### How to complete this task
Quote exactly and only this range of lines in the data below: the line that holds "Protein AF-A0A921ZK07-F1 (afdb_monomer_lite)" to the line that holds "ATOM 10 C CA . ASP", both included.

[Source records]
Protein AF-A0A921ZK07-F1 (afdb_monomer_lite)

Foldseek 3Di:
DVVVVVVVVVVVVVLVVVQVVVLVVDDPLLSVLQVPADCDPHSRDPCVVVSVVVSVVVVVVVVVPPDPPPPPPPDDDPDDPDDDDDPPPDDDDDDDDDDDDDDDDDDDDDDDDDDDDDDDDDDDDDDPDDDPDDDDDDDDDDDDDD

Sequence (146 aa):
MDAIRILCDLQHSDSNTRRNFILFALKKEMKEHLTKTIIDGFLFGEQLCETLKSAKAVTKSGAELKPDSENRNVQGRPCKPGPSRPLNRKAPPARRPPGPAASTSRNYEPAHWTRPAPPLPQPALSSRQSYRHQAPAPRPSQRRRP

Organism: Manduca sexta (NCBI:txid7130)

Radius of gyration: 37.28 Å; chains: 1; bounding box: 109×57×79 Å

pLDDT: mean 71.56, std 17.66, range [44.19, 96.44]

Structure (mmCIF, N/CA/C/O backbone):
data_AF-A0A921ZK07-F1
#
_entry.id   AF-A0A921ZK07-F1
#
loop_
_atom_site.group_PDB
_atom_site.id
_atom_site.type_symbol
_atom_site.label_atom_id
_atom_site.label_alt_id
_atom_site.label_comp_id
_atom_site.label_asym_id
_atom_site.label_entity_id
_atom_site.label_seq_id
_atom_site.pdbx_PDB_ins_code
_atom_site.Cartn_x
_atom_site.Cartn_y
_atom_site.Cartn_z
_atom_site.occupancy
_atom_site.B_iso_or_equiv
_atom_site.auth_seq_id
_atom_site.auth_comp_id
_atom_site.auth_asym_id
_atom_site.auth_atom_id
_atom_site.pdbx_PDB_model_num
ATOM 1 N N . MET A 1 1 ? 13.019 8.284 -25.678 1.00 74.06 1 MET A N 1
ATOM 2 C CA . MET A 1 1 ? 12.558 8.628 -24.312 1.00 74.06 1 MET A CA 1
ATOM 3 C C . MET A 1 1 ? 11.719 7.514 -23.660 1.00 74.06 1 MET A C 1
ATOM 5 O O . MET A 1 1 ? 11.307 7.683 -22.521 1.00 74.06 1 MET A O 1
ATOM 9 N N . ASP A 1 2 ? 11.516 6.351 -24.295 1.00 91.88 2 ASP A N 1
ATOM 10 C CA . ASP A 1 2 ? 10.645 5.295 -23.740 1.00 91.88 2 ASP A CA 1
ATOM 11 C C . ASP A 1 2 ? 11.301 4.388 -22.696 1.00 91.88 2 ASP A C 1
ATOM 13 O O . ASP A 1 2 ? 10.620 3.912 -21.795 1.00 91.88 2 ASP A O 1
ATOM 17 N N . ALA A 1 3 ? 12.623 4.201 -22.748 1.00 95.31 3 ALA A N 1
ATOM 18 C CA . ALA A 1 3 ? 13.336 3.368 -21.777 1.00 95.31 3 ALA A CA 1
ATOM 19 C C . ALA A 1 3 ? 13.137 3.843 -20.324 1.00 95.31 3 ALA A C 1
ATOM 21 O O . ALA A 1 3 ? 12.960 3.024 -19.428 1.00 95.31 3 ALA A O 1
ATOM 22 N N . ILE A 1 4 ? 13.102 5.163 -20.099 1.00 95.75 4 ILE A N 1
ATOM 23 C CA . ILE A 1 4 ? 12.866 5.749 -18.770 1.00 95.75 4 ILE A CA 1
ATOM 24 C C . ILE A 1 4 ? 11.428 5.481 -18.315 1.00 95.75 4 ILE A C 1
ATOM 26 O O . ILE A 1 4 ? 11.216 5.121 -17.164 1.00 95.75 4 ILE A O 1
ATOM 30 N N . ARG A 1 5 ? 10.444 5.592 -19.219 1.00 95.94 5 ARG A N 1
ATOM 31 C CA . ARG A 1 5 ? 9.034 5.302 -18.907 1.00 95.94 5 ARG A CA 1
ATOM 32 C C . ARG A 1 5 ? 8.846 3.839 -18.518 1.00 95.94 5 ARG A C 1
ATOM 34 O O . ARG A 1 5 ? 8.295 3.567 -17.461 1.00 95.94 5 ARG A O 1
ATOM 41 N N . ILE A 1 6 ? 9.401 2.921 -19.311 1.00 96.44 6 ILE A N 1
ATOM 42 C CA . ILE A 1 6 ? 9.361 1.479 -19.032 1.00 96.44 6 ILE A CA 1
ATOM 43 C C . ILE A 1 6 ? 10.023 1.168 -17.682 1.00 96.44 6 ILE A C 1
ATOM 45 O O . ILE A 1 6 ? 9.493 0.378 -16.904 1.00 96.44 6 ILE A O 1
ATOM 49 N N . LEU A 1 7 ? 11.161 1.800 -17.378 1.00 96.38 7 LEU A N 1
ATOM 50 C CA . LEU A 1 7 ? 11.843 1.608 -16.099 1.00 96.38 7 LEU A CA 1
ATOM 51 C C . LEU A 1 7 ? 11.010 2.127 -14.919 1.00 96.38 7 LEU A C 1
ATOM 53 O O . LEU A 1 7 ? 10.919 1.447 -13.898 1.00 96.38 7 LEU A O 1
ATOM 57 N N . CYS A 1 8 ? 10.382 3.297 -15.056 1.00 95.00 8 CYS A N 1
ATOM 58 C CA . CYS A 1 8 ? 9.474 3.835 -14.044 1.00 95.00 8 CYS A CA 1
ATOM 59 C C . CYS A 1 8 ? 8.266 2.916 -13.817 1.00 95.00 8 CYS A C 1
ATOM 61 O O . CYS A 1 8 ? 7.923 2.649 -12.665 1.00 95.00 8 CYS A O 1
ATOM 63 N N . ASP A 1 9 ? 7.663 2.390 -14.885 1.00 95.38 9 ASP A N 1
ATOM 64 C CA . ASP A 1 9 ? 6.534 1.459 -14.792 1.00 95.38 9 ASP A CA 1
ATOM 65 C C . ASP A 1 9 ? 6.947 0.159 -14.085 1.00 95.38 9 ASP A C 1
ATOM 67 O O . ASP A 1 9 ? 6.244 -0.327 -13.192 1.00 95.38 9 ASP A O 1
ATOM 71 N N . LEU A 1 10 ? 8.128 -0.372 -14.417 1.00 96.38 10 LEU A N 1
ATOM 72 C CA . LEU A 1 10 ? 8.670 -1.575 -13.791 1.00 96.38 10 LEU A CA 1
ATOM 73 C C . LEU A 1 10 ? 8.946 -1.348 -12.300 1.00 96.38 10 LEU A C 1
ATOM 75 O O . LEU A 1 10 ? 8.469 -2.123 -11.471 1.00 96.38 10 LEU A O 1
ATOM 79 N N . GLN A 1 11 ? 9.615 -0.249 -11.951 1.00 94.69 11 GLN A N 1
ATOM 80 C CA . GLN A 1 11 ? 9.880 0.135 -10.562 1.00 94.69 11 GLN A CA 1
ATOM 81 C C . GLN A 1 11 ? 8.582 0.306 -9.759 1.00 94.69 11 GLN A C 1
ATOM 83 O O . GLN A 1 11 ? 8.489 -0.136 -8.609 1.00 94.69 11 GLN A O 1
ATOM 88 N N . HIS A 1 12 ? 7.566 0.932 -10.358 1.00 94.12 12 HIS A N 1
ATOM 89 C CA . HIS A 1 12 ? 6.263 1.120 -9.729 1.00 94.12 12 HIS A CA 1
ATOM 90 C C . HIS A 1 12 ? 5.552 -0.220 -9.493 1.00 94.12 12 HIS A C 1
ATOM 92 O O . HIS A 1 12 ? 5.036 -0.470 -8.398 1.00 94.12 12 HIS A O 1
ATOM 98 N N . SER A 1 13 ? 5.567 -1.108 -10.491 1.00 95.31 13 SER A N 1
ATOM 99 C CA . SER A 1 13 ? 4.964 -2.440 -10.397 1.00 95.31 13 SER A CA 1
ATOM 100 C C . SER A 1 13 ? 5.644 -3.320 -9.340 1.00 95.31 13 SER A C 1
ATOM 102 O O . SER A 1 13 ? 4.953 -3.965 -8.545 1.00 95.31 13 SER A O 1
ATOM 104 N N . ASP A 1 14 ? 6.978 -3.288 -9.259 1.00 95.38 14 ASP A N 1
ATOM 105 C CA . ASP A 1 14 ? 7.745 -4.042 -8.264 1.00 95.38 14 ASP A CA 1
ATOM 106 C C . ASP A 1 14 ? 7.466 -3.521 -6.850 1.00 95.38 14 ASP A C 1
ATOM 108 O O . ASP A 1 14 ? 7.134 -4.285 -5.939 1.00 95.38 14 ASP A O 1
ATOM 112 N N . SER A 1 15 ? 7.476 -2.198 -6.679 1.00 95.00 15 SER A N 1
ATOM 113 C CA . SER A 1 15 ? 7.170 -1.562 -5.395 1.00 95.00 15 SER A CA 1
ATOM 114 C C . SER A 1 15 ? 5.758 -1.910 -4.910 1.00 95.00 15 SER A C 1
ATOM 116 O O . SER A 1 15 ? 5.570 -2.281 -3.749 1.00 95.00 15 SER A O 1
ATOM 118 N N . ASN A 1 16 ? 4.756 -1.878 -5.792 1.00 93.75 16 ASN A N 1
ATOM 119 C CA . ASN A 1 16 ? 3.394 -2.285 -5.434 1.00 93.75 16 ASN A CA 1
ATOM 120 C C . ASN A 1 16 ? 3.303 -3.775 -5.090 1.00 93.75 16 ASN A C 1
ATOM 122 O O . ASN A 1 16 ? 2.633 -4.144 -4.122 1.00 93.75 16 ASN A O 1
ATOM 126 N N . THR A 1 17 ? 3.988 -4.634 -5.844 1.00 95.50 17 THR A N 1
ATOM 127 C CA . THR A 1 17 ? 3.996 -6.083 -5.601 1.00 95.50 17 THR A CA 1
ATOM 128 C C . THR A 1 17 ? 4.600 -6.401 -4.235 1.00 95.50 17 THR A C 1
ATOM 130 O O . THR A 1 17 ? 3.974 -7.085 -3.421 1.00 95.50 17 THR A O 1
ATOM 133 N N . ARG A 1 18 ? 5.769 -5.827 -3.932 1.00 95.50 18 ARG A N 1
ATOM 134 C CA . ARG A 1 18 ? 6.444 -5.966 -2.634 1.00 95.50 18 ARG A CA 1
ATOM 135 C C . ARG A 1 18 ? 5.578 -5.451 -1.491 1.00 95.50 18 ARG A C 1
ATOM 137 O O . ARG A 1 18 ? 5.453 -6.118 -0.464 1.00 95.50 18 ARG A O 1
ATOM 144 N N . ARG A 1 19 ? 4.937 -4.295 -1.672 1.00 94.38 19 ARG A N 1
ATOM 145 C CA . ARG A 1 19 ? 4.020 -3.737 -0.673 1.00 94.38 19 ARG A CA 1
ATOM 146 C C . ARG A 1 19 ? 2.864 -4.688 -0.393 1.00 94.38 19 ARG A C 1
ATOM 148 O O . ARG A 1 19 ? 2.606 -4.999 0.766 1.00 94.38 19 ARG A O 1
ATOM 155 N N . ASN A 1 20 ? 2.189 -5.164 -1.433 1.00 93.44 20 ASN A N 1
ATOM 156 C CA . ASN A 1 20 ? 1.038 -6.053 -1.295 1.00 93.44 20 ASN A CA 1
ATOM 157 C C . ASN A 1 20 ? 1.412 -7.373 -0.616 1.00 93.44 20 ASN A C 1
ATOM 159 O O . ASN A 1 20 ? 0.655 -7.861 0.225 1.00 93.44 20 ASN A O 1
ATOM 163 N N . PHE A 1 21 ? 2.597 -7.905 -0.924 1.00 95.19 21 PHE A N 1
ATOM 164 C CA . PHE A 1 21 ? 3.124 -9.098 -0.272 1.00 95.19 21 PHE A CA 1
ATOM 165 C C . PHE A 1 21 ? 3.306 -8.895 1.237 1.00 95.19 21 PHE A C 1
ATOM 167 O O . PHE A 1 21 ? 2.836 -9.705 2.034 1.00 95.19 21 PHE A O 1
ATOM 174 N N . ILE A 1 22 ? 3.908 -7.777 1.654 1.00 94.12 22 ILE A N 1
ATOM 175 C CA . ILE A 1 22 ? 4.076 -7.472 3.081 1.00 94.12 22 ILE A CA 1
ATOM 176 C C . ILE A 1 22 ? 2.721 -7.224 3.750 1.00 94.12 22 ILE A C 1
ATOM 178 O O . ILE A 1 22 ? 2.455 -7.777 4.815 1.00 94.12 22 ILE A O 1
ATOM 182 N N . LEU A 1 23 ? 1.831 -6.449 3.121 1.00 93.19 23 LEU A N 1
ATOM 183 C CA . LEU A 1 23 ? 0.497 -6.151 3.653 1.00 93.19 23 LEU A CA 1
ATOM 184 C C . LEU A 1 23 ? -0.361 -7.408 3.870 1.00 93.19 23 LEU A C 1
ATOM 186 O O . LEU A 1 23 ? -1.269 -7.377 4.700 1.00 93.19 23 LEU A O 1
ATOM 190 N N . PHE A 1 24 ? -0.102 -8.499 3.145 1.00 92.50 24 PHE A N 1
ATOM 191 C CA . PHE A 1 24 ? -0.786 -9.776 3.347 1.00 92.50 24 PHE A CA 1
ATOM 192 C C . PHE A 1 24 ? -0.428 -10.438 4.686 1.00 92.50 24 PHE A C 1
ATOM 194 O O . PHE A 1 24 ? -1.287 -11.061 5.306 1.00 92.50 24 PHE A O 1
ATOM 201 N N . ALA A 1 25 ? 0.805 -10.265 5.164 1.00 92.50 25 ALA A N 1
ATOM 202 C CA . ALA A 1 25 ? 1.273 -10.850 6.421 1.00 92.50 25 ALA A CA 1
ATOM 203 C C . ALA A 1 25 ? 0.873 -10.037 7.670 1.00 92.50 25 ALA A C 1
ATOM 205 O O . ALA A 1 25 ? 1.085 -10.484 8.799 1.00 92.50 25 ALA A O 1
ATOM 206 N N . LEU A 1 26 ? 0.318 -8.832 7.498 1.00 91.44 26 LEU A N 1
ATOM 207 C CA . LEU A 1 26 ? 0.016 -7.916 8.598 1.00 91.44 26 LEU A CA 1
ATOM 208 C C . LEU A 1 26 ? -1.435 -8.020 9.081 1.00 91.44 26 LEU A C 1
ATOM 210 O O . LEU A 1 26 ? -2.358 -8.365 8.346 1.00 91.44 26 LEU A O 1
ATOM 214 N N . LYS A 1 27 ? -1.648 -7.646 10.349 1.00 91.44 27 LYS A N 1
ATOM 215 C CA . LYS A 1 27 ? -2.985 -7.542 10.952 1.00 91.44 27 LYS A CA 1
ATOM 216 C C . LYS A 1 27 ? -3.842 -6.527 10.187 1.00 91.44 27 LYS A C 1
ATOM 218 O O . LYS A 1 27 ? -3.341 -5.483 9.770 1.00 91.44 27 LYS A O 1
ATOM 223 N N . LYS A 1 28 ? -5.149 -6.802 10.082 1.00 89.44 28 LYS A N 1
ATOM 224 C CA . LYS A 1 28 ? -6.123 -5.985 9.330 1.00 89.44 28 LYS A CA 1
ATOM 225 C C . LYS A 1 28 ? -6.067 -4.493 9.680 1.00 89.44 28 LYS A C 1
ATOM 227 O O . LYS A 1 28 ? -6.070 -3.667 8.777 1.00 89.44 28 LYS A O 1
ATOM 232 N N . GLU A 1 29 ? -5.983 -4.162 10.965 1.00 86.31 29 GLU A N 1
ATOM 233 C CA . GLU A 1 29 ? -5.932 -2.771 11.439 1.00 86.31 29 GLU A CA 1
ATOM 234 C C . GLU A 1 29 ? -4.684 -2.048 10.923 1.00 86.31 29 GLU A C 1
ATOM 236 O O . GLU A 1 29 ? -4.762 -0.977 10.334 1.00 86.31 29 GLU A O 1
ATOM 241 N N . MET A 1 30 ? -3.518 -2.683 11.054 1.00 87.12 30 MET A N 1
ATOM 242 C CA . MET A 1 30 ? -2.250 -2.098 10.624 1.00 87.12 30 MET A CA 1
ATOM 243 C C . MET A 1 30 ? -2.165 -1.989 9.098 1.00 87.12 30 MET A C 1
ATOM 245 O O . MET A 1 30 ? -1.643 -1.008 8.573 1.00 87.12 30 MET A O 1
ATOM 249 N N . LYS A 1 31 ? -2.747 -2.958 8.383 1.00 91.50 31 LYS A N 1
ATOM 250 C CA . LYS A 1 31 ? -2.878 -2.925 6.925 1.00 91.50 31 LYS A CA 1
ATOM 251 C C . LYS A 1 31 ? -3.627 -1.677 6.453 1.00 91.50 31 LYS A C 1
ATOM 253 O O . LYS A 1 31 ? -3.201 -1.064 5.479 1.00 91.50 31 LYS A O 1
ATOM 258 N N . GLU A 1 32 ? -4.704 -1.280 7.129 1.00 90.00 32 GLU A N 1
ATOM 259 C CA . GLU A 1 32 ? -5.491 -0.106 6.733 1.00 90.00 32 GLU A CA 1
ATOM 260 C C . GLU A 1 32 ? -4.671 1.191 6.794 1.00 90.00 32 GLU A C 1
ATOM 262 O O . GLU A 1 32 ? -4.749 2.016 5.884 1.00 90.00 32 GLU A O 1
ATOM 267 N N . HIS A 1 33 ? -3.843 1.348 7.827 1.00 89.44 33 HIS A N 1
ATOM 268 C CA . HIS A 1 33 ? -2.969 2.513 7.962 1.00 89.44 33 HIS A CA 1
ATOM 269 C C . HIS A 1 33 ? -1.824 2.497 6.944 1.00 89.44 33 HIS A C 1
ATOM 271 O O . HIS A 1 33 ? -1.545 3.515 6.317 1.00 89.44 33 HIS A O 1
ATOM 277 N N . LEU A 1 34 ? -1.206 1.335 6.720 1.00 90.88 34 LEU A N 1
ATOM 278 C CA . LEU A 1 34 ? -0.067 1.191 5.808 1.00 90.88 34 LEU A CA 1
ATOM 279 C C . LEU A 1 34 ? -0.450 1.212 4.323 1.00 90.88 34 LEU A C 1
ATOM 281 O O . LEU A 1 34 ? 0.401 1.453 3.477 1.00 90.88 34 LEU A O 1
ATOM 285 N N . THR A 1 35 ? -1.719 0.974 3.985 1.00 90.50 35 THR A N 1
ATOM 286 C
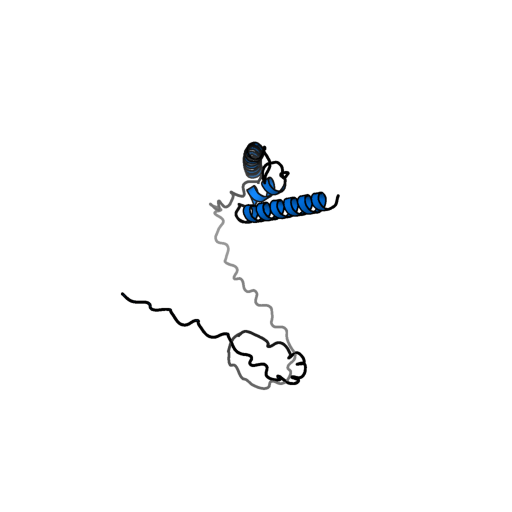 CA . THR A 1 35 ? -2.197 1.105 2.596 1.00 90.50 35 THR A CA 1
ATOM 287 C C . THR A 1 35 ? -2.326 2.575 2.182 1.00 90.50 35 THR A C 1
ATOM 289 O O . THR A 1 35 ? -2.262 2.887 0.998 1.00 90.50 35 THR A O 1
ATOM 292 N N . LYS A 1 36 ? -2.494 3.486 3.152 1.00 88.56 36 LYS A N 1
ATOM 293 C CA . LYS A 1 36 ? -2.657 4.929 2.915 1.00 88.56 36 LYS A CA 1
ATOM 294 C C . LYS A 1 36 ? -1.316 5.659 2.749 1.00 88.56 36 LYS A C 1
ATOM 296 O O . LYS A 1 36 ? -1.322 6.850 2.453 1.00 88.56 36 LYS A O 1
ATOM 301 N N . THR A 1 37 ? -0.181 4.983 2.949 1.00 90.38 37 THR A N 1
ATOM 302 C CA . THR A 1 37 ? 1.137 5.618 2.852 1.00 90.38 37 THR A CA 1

---

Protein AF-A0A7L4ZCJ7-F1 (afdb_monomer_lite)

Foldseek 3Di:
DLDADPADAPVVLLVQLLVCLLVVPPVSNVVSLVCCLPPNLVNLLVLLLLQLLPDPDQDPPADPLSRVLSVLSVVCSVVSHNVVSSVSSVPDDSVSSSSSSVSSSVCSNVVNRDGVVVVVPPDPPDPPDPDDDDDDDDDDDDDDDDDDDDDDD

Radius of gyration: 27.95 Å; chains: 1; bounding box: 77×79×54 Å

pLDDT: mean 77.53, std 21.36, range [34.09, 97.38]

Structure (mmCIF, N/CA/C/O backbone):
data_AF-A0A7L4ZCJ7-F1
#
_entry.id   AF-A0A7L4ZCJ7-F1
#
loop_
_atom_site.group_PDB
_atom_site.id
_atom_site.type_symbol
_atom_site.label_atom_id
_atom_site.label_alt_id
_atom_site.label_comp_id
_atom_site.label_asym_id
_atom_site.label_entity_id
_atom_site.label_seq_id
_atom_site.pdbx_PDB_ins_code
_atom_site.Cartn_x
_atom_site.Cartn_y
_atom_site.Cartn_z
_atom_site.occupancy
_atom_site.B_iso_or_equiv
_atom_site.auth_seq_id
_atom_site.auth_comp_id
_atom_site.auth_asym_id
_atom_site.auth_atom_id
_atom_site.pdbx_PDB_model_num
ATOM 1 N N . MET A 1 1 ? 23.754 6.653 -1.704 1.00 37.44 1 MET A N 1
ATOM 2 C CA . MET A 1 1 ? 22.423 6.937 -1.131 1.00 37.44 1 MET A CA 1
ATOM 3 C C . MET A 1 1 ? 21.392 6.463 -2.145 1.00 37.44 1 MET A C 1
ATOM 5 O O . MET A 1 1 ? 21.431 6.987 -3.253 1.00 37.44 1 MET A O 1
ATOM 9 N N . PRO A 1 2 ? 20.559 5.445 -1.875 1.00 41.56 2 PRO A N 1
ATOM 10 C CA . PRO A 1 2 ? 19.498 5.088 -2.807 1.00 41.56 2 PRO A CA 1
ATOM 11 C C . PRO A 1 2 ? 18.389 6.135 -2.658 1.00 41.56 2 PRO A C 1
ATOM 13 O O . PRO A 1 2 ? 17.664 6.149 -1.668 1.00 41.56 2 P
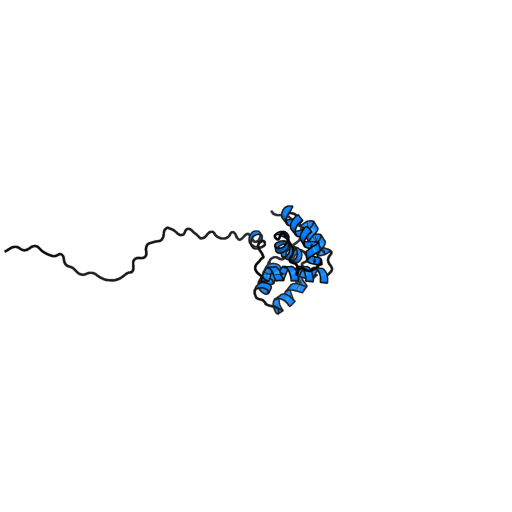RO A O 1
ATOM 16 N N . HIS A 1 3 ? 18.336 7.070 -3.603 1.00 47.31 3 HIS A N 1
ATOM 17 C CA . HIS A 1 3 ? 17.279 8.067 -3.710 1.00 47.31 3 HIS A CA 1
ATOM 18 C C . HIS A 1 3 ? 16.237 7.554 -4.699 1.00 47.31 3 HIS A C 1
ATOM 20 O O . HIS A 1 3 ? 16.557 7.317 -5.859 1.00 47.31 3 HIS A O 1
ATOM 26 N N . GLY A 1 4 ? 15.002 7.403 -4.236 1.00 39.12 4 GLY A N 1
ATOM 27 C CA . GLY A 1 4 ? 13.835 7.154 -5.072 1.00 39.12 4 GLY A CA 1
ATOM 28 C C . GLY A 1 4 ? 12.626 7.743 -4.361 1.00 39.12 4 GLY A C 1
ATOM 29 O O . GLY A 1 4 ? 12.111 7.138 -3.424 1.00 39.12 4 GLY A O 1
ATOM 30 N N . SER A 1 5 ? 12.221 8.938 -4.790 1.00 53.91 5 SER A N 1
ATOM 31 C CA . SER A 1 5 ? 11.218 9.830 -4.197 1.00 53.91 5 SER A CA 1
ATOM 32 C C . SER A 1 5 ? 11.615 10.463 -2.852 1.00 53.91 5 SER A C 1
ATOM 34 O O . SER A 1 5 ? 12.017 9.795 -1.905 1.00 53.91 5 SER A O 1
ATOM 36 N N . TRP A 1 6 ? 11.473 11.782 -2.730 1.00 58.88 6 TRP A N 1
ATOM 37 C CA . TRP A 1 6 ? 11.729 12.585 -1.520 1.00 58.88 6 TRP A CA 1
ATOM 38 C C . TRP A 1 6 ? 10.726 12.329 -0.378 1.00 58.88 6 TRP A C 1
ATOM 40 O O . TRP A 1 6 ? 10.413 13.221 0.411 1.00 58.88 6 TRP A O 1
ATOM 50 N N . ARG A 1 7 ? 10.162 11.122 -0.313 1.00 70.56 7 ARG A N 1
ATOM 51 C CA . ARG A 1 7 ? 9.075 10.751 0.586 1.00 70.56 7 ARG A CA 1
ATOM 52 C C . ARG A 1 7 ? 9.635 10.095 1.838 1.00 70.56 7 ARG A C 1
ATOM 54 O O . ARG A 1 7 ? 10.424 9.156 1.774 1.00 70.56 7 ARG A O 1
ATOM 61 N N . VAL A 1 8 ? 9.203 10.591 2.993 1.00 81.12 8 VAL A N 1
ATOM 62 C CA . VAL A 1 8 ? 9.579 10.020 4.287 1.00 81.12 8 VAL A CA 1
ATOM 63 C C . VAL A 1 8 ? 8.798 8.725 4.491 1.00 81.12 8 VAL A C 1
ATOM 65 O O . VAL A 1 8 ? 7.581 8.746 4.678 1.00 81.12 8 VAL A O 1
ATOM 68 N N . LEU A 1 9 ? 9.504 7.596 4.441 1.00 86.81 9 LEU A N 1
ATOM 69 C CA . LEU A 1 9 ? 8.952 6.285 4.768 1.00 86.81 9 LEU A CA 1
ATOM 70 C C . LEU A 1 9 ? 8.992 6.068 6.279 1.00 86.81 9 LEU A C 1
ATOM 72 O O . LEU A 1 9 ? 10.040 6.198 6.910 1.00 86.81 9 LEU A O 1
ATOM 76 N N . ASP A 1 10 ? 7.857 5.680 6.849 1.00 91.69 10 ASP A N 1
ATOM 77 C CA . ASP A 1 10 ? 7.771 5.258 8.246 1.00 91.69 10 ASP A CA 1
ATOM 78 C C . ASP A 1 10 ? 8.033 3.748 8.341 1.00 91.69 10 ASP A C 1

### Solution below
Protein AF-A0A921ZK07-F1 (afdb_monomer_lite)

Foldseek 3Di:
DVVVVVVVVVVVVVLVVVQVVVLVVDDPLLSVLQVPADCDPHSRDPCVVVSVVVSVVVVVVVVVPPDPPPPPPPDDDPDDPDDDDDPPPDDDDDDDDDDDDDDDDDDDDDDDDDDDDDDDDDDDDDDPDDDPDDDDDDDDDDDDDD

Sequence (146 aa):
MDAIRILCDLQHSDSNTRRNFILFALKKEMKEHLTKTIIDGFLFGEQLCETLKSAKAVTKSGAELKPDSENRNVQGRPCKPGPSRPLNRKAPPARRPPGPAASTSRNYEPAHWTRPAPPLPQPALSSRQSYRHQAPAPRPSQRRRP

Organism: Manduca sexta (NCBI:txid7130)

Radius of gyration: 37.28 Å; chains: 1; bounding box: 109×57×79 Å

pLDDT: mean 71.56, std 17.66, range [44.19, 96.44]

Structure (mmCIF, N/CA/C/O backbone):
data_AF-A0A921ZK07-F1
#
_entry.id   AF-A0A921ZK07-F1
#
loop_
_atom_site.group_PDB
_atom_site.id
_atom_site.type_symbol
_atom_site.label_atom_id
_atom_site.label_alt_id
_atom_site.label_comp_id
_atom_site.label_asym_id
_atom_site.label_entity_id
_atom_site.label_seq_id
_atom_site.pdbx_PDB_ins_code
_atom_site.Cartn_x
_atom_site.Cartn_y
_atom_site.Cartn_z
_atom_site.occupancy
_atom_site.B_iso_or_equiv
_atom_site.auth_seq_id
_atom_site.auth_comp_id
_atom_site.auth_asym_id
_atom_site.auth_atom_id
_atom_site.pdbx_PDB_model_num
ATOM 1 N N . MET A 1 1 ? 13.019 8.284 -25.678 1.00 74.06 1 MET A N 1
ATOM 2 C CA . MET A 1 1 ? 12.558 8.628 -24.312 1.00 74.06 1 MET A CA 1
ATOM 3 C C . MET A 1 1 ? 11.719 7.514 -23.660 1.00 74.06 1 MET A C 1
ATOM 5 O O . MET A 1 1 ? 11.307 7.683 -22.521 1.00 74.06 1 MET A O 1
ATOM 9 N N . ASP A 1 2 ? 11.516 6.351 -24.295 1.00 91.88 2 ASP A N 1
ATOM 10 C CA . ASP A 1 2 ? 10.645 5.295 -23.740 1.00 91.88 2 ASP A CA 1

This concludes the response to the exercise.